Note : Errors are never observed, solely the residuals . Hence, for any inferential calculations, errors must be estimated in a second step.

lhansa

Thanks so much for all the videos. They really help to build the intuition before reading the technical textbook

linhphan

Thank you, Ben! You are the best teacher I`ve ever had. Because of you I am teaching econometrics in R for portuguese speakers

programacaosimples

Hi, why is the (x-mi)^2 part of the pdf replaced with (y_i - beta * x_i)^2?
I mean the formula around ~ 2:25 in the video.

robertzimny

Hi Ben, thanks for the great videos they're a great help. Could you point me to some material where I can find a similar derivation for the linear regression model which includes B0 (intercept)? I guess your video should be the exact same derivation until the derivative part (chain rule)? Many thanks again.

tighthead

Hello ben, love your videos, graduating without them would probably be much harder. Just two things that I think might be wrong (hopefully this will save some confusion for the other viewers):
1) at 3:28 you say "to the power N" but you write a 2 instead.
2) what you write at 2:06 is the distribution of y_i~N(x_i*B, sigma), not x_i

mariodamianorusso

Awesome and great teaching skill you have, Thank you so much.

deepaknandwani

At 3:19, why the product of the probability not equals zero? The probability of exactly one value in a pdf is zero. The product of many zeros is zero? The likelihood function will always give you zero? I think it makes sense for discrete probability. How does the likelihood formula make sense for continuous random variable?

bluejimmy

how can you manage to simplify all the crucial stats material this much where professors who teach the graduate degrees are absolute unable to do so

mehradghazanfaryan

Thank you this was exactly what I was wondering about.

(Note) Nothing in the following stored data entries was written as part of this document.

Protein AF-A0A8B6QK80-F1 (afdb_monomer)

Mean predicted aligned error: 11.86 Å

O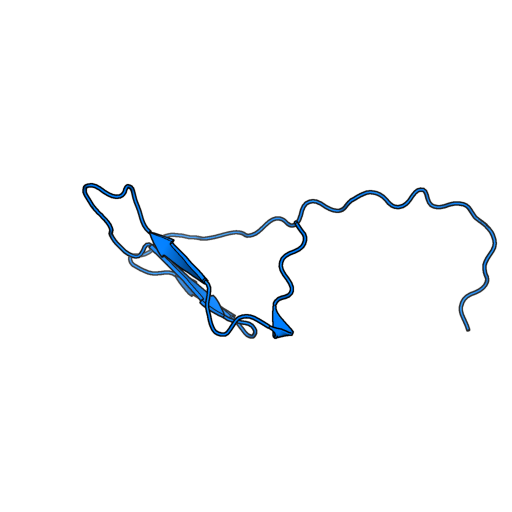rganism: Lactococcus lactis subsp. cremoris (NCBI:txid1359)

Sequence (57 aa):
MSINFEEIESIVVETDEKNSIPIATITADTVKPEQGYRVRIKPKIKNYPLGGNGSLP

Radius of gyration: 16.81 Å; Cα contacts (8 Å, |Δi|>4): 54; chains: 1; bounding box: 26×31×50 Å

Solvent-accessible surface area (backbone atoms only — not comparable to full-atom values): 4014 Å² total; per-residue (Å²): 137,80,86,60,54,90,82,41,81,64,48,77,42,58,49,57,89,93,59,68,43,73,41,30,40,37,37,70,90,49,73,47,60,29,96,84,46,85,85,80,90,77,80,81,76,73,80,70,79,86,73,79,88,74,84,81,130

Structure (mmCIF, N/CA/C/O backbone):
data_AF-A0A8B6QK80-F1
#
_entry.id   AF-A0A8B6QK80-F1
#
loop_
_atom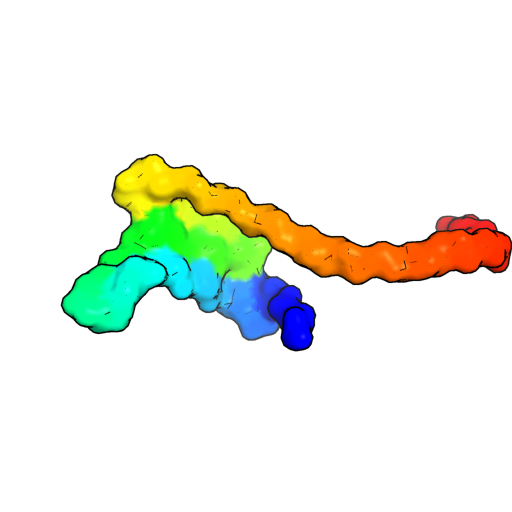_site.group_PDB
_atom_site.id
_atom_site.type_symbol
_atom_site.label_atom_id
_atom_site.label_alt_id
_atom_site.label_comp_id
_atom_site.label_asym_id
_atom_site.label_entity_id
_atom_site.label_seq_id
_atom_site.pdbx_PDB_ins_code
_atom_site.Cartn_x
_atom_site.Cartn_y
_atom_site.Cartn_z
_atom_site.occupancy
_atom_site.B_iso_or_equiv
_atom_site.auth_seq_id
_atom_site.auth_comp_id
_atom_site.auth_asym_id
_atom_site.auth_atom_id
_atom_site.pdbx_PDB_model_num
ATOM 1 N N . MET A 1 1 ? 12.925 14.305 -2.177 1.00 47.56 1 MET A N 1
ATOM 2 C CA . MET A 1 1 ? 12.844 12.842 -2.287 1.00 47.56 1 MET A CA 1
ATOM 3 C C . MET A 1 1 ? 11.871 12.532 -3.411 1.00 47.56 1 MET A C 1
ATOM 5 O O . MET A 1 1 ? 10.720 12.941 -3.306 1.00 47.56 1 MET A O 1
ATOM 9 N N . SER A 1 2 ? 12.342 11.948 -4.507 1.00 57.25 2 SER A N 1
ATOM 10 C CA . SER A 1 2 ? 11.470 11.377 -5.538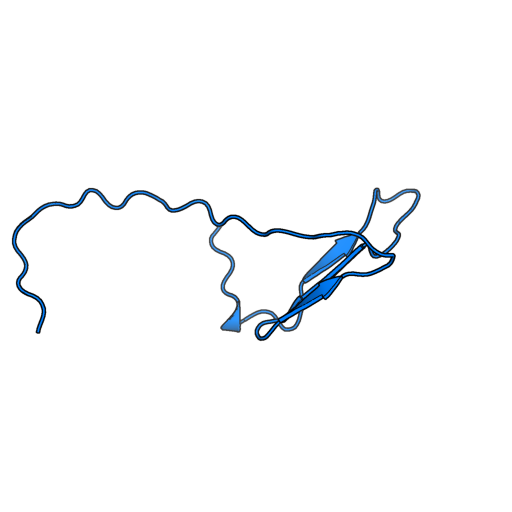 1.00 57.25 2 SER A CA 1
ATOM 11 C C . SER A 1 2 ? 11.404 9.883 -5.254 1.00 57.25 2 SER A C 1
ATOM 13 O O . SER A 1 2 ? 12.437 9.284 -4.980 1.00 57.25 2 SER A O 1
ATOM 15 N N . ILE A 1 3 ? 10.206 9.314 -5.234 1.00 62.75 3 ILE A N 1
ATOM 16 C CA . ILE A 1 3 ? 10.017 7.874 -5.051 1.00 62.75 3 ILE A CA 1
ATOM 17 C C . ILE A 1 3 ? 10.253 7.239 -6.427 1.00 62.75 3 ILE A C 1
ATOM 19 O O . ILE A 1 3 ? 9.505 7.550 -7.355 1.00 62.75 3 ILE A O 1
ATOM 23 N N . ASN A 1 4 ? 11.308 6.432 -6.579 1.00 70.38 4 ASN A N 1
ATOM 24 C CA . ASN A 1 4 ? 11.521 5.639 -7.790 1.00 70.38 4 ASN A CA 1
ATOM 25 C C . ASN A 1 4 ? 10.732 4.333 -7.655 1.00 70.38 4 ASN A C 1
ATOM 27 O O . ASN A 1 4 ? 11.152 3.441 -6.931 1.00 70.38 4 ASN A O 1
ATOM 31 N N . PHE A 1 5 ? 9.579 4.232 -8.316 1.00 68.19 5 PHE A N 1
ATOM 32 C CA . PHE A 1 5 ? 8.720 3.048 -8.221 1.00 68.19 5 PHE A CA 1
ATOM 33 C C . PHE A 1 5 ? 9.349 1.783 -8.831 1.00 68.19 5 PHE A C 1
ATOM 35 O O . PHE A 1 5 ? 8.895 0.693 -8.510 1.00 68.19 5 PHE A O 1
ATOM 42 N N . GLU A 1 6 ? 10.400 1.904 -9.651 1.00 70.25 6 GLU A N 1
ATOM 43 C CA . GLU A 1 6 ? 11.135 0.750 -10.197 1.00 70.25 6 GLU A CA 1
ATOM 44 C C . GLU A 1 6 ? 12.055 0.081 -9.160 1.00 70.25 6 GLU A C 1
ATOM 46 O O . GLU A 1 6 ? 12.420 -1.080 -9.311 1.00 70.25 6 GLU A O 1
ATOM 51 N N . GLU A 1 7 ? 12.418 0.793 -8.089 1.00 75.19 7 GLU A N 1
ATOM 52 C CA . GLU A 1 7 ? 13.315 0.297 -7.033 1.00 75.19 7 GLU A CA 1
ATOM 53 C C . GLU A 1 7 ? 12.558 -0.213 -5.797 1.00 75.19 7 GLU A C 1
ATOM 55 O O . GLU A 1 7 ? 13.174 -0.566 -4.791 1.00 75.19 7 GLU A O 1
ATOM 60 N N . ILE A 1 8 ? 11.222 -0.222 -5.834 1.00 73.38 8 ILE A N 1
ATOM 61 C CA . ILE A 1 8 ? 10.391 -0.500 -4.662 1.00 73.38 8 ILE A CA 1
ATOM 62 C C . ILE A 1 8 ? 9.416 -1.619 -4.996 1.00 73.38 8 ILE A C 1
ATOM 64 O O . ILE A 1 8 ? 8.541 -1.467 -5.844 1.00 73.38 8 ILE A O 1
ATOM 68 N N . GLU A 1 9 ? 9.537 -2.734 -4.279 1.00 78.62 9 GLU A N 1
ATOM 69 C CA . GLU A 1 9 ? 8.644 -3.883 -4.443 1.00 78.62 9 GLU A CA 1
ATOM 70 C C . GLU A 1 9 ? 7.215 -3.551 -3.985 1.00 78.62 9 GLU A C 1
ATOM 72 O O . GLU A 1 9 ? 6.236 -3.832 -4.681 1.00 78.62 9 GLU A O 1
ATOM 77 N N . SER A 1 10 ? 7.080 -2.899 -2.825 1.00 81.88 10 SER A N 1
ATOM 78 C CA . SER A 1 10 ? 5.794 -2.400 -2.341 1.00 81.88 10 SER A CA 1
ATOM 79 C C . SER A 1 10 ? 5.934 -1.289 -1.297 1.00 81.88 10 SER A C 1
ATOM 81 O O . SER A 1 10 ? 6.924 -1.199 -0.574 1.00 81.88 10 SER A O 1
ATOM 83 N N . ILE A 1 11 ? 4.914 -0.437 -1.212 1.00 84.56 11 ILE A N 1
ATOM 84 C CA . ILE A 1 11 ? 4.705 0.552 -0.155 1.00 84.56 11 ILE A CA 1
ATOM 85 C C . ILE A 1 11 ? 3.430 0.147 0.580 1.00 84.56 11 ILE A C 1
ATOM 87 O O . ILE A 1 11 ? 2.343 0.148 -0.003 1.00 84.56 11 ILE A O 1
ATOM 91 N N . VAL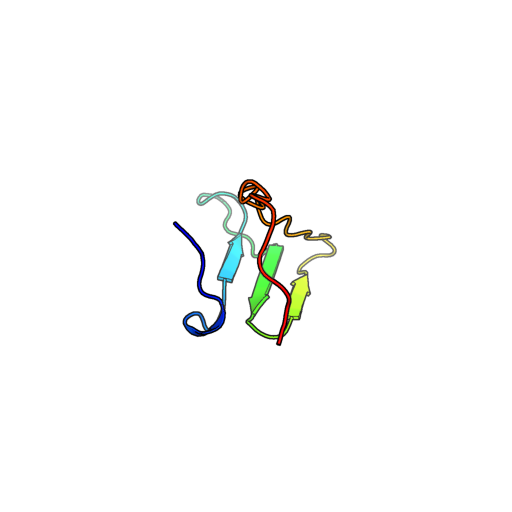 A 1 12 ? 3.558 -0.181 1.861 1.00 86.31 12 VAL A N 1
ATOM 92 C CA . VAL A 1 12 ? 2.414 -0.453 2.734 1.00 86.31 12 VAL A CA 1
ATOM 93 C C . VAL A 1 12 ? 2.022 0.845 3.427 1.00 86.31 12 VAL A C 1
ATOM 95 O O . VAL A 1 12 ? 2.866 1.549 3.980 1.00 86.31 12 VAL A O 1
ATOM 98 N N . VAL A 1 13 ? 0.740 1.186 3.353 1.00 85.94 13 VAL A N 1
ATOM 99 C CA . VAL A 1 13 ? 0.158 2.328 4.053 1.00 85.94 13 VAL A CA 1
ATOM 100 C C . VAL A 1 13 ? -0.661 1.780 5.206 1.00 85.94 13 VAL A C 1
ATOM 102 O O . VAL A 1 13 ? -1.592 1.001 4.989 1.00 85.94 13 VAL A O 1
ATOM 105 N N . GLU A 1 14 ? -0.322 2.208 6.414 1.00 88.06 14 GLU A N 1
ATOM 106 C CA . GLU A 1 14 ? -0.973 1.779 7.647 1.00 88.06 14 GLU A CA 1
ATOM 107 C C . GLU A 1 14 ? -1.494 2.988 8.432 1.00 88.06 14 GLU A C 1
ATOM 109 O O . GLU A 1 14 ? -1.104 4.135 8.184 1.00 88.06 14 GLU A O 1
ATOM 114 N N . THR A 1 15 ? -2.418 2.732 9.353 1.00 83.75 15 THR A N 1
ATOM 115 C CA . THR A 1 15 ? -2.842 3.692 10.382 1.00 83.75 15 THR A CA 1
ATOM 116 C C . THR A 1 15 ? -1.733 3.931 11.419 1.00 83.75 15 THR A C 1
ATOM 118 O O .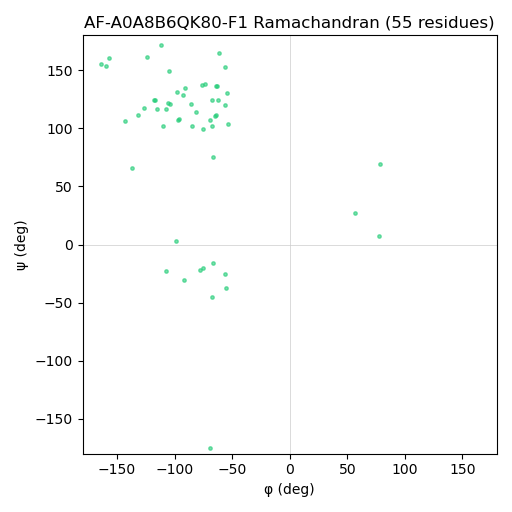 THR A 1 15 ? -0.601 3.497 11.236 1.00 83.75 15 THR A O 1
ATOM 121 N N . ASP A 1 16 ? -2.006 4.711 12.468 1.00 87.00 16 ASP A N 1
ATOM 122 C CA . ASP A 1 16 ? -0.978 5.122 13.429 1.00 87.00 16 ASP A CA 1
ATOM 123 C C . ASP A 1 16 ? -0.245 3.935 14.079 1.00 87.00 16 ASP A C 1
ATOM 125 O O . ASP A 1 16 ? -0.825 2.869 14.257 1.00 87.00 16 ASP A O 1
ATOM 129 N N . GLU A 1 17 ? 1.006 4.138 14.508 1.00 80.69 17 GLU A N 1
ATOM 130 C CA . GLU A 1 17 ? 1.842 3.066 15.076 1.00 80.69 17 GLU A CA 1
ATOM 131 C C . GLU A 1 17 ? 1.210 2.341 16.277 1.00 80.69 17 GLU A C 1
ATOM 133 O O . GLU A 1 17 ? 1.550 1.187 16.539 1.00 80.69 17 GLU A O 1
ATOM 138 N N . LYS A 1 18 ? 0.295 2.974 17.030 1.00 83.88 18 LYS A N 1
ATOM 139 C CA . LYS A 1 18 ? -0.365 2.309 18.167 1.00 83.88 18 LYS A CA 1
ATOM 140 C C . LYS A 1 18 ? -1.476 1.363 17.720 1.00 83.88 18 LYS A C 1
ATOM 142 O O . LYS A 1 18 ? -1.816 0.455 18.472 1.00 83.88 18 LYS A O 1
ATOM 147 N N . ASN A 1 19 ? -2.026 1.560 16.526 1.00 78.19 19 ASN A N 1
ATOM 148 C CA . ASN A 1 19 ? -3.006 0.69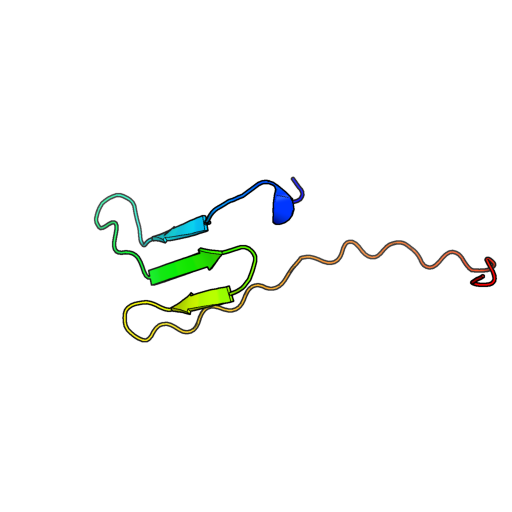0 15.892 1.00 78.19 19 ASN A CA 1
ATOM 149 C C . ASN A 1 19 ? -2.638 0.518 14.416 1.00 78.19 19 ASN A C 1
ATOM 151 O O . ASN A 1 19 ? -3.382 0.989 13.560 1.00 78.19 19 ASN A O 1
ATOM 155 N N . SER A 1 20 ? -1.504 -0.122 14.111 1.00 81.69 20 SER A N 1
ATOM 156 C CA . SER A 1 20 ? -1.079 -0.337 12.720 1.00 81.69 20 SER A CA 1
ATOM 157 C C . SER A 1 20 ? -2.031 -1.313 12.034 1.00 81.69 20 SER A C 1
ATOM 159 O O . SER A 1 20 ? -1.999 -2.521 12.271 1.00 81.69 20 SER A O 1
ATOM 161 N N . ILE A 1 21 ? -2.931 -0.773 11.218 1.00 85.44 21 ILE A N 1
ATOM 162 C CA . ILE A 1 21 ? -3.861 -1.524 10.387 1.00 85.44 21 ILE A CA 1
ATOM 163 C C . ILE A 1 21 ? -3.540 -1.168 8.935 1.00 85.44 21 ILE A C 1
ATOM 165 O O . ILE A 1 21 ? -3.563 0.019 8.588 1.00 85.44 21 ILE A O 1
ATOM 169 N N . PRO A 1 22 ? -3.256 -2.156 8.070 1.00 84.94 22 PRO A N 1
ATOM 170 C CA . PRO A 1 22 ? -2.989 -1.895 6.667 1.00 84.94 22 PRO A CA 1
ATOM 171 C C . PRO A 1 22 ? -4.258 -1.395 5.976 1.00 84.94 22 PRO A C 1
ATOM 173 O O . PRO A 1 22 ? -5.304 -2.044 6.004 1.00 84.94 22 PRO A O 1
ATOM 176 N N . ILE A 1 23 ? -4.149 -0.225 5.346 1.00 87.25 23 ILE A N 1
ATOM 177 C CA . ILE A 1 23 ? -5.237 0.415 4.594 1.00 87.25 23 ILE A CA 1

This link is not that commonly explained. If you just want that confirmation and know all of the math already just watch 7:15

developandplay

Awesome video, very helpful!!! THANK YOU!!!

crossvalidation

Hi Ben thank you so much for the video...

mosessiphegaba

Sir have u uploaded related to Baysian Estimator Your videos are just awesom

muhammadseyab

Hi thanks for the video.. I have an clarification'
shouldn't be the likelihood function L=f(yi | beta, sigma)=gassian distribution ( instead of Xi)

manojnagendiran

very good explanation thank you so much

goncausta

Hi Ben, first off love your videos. Just wanted to know how did you get the likelihood function in the beginning.

stefandindayal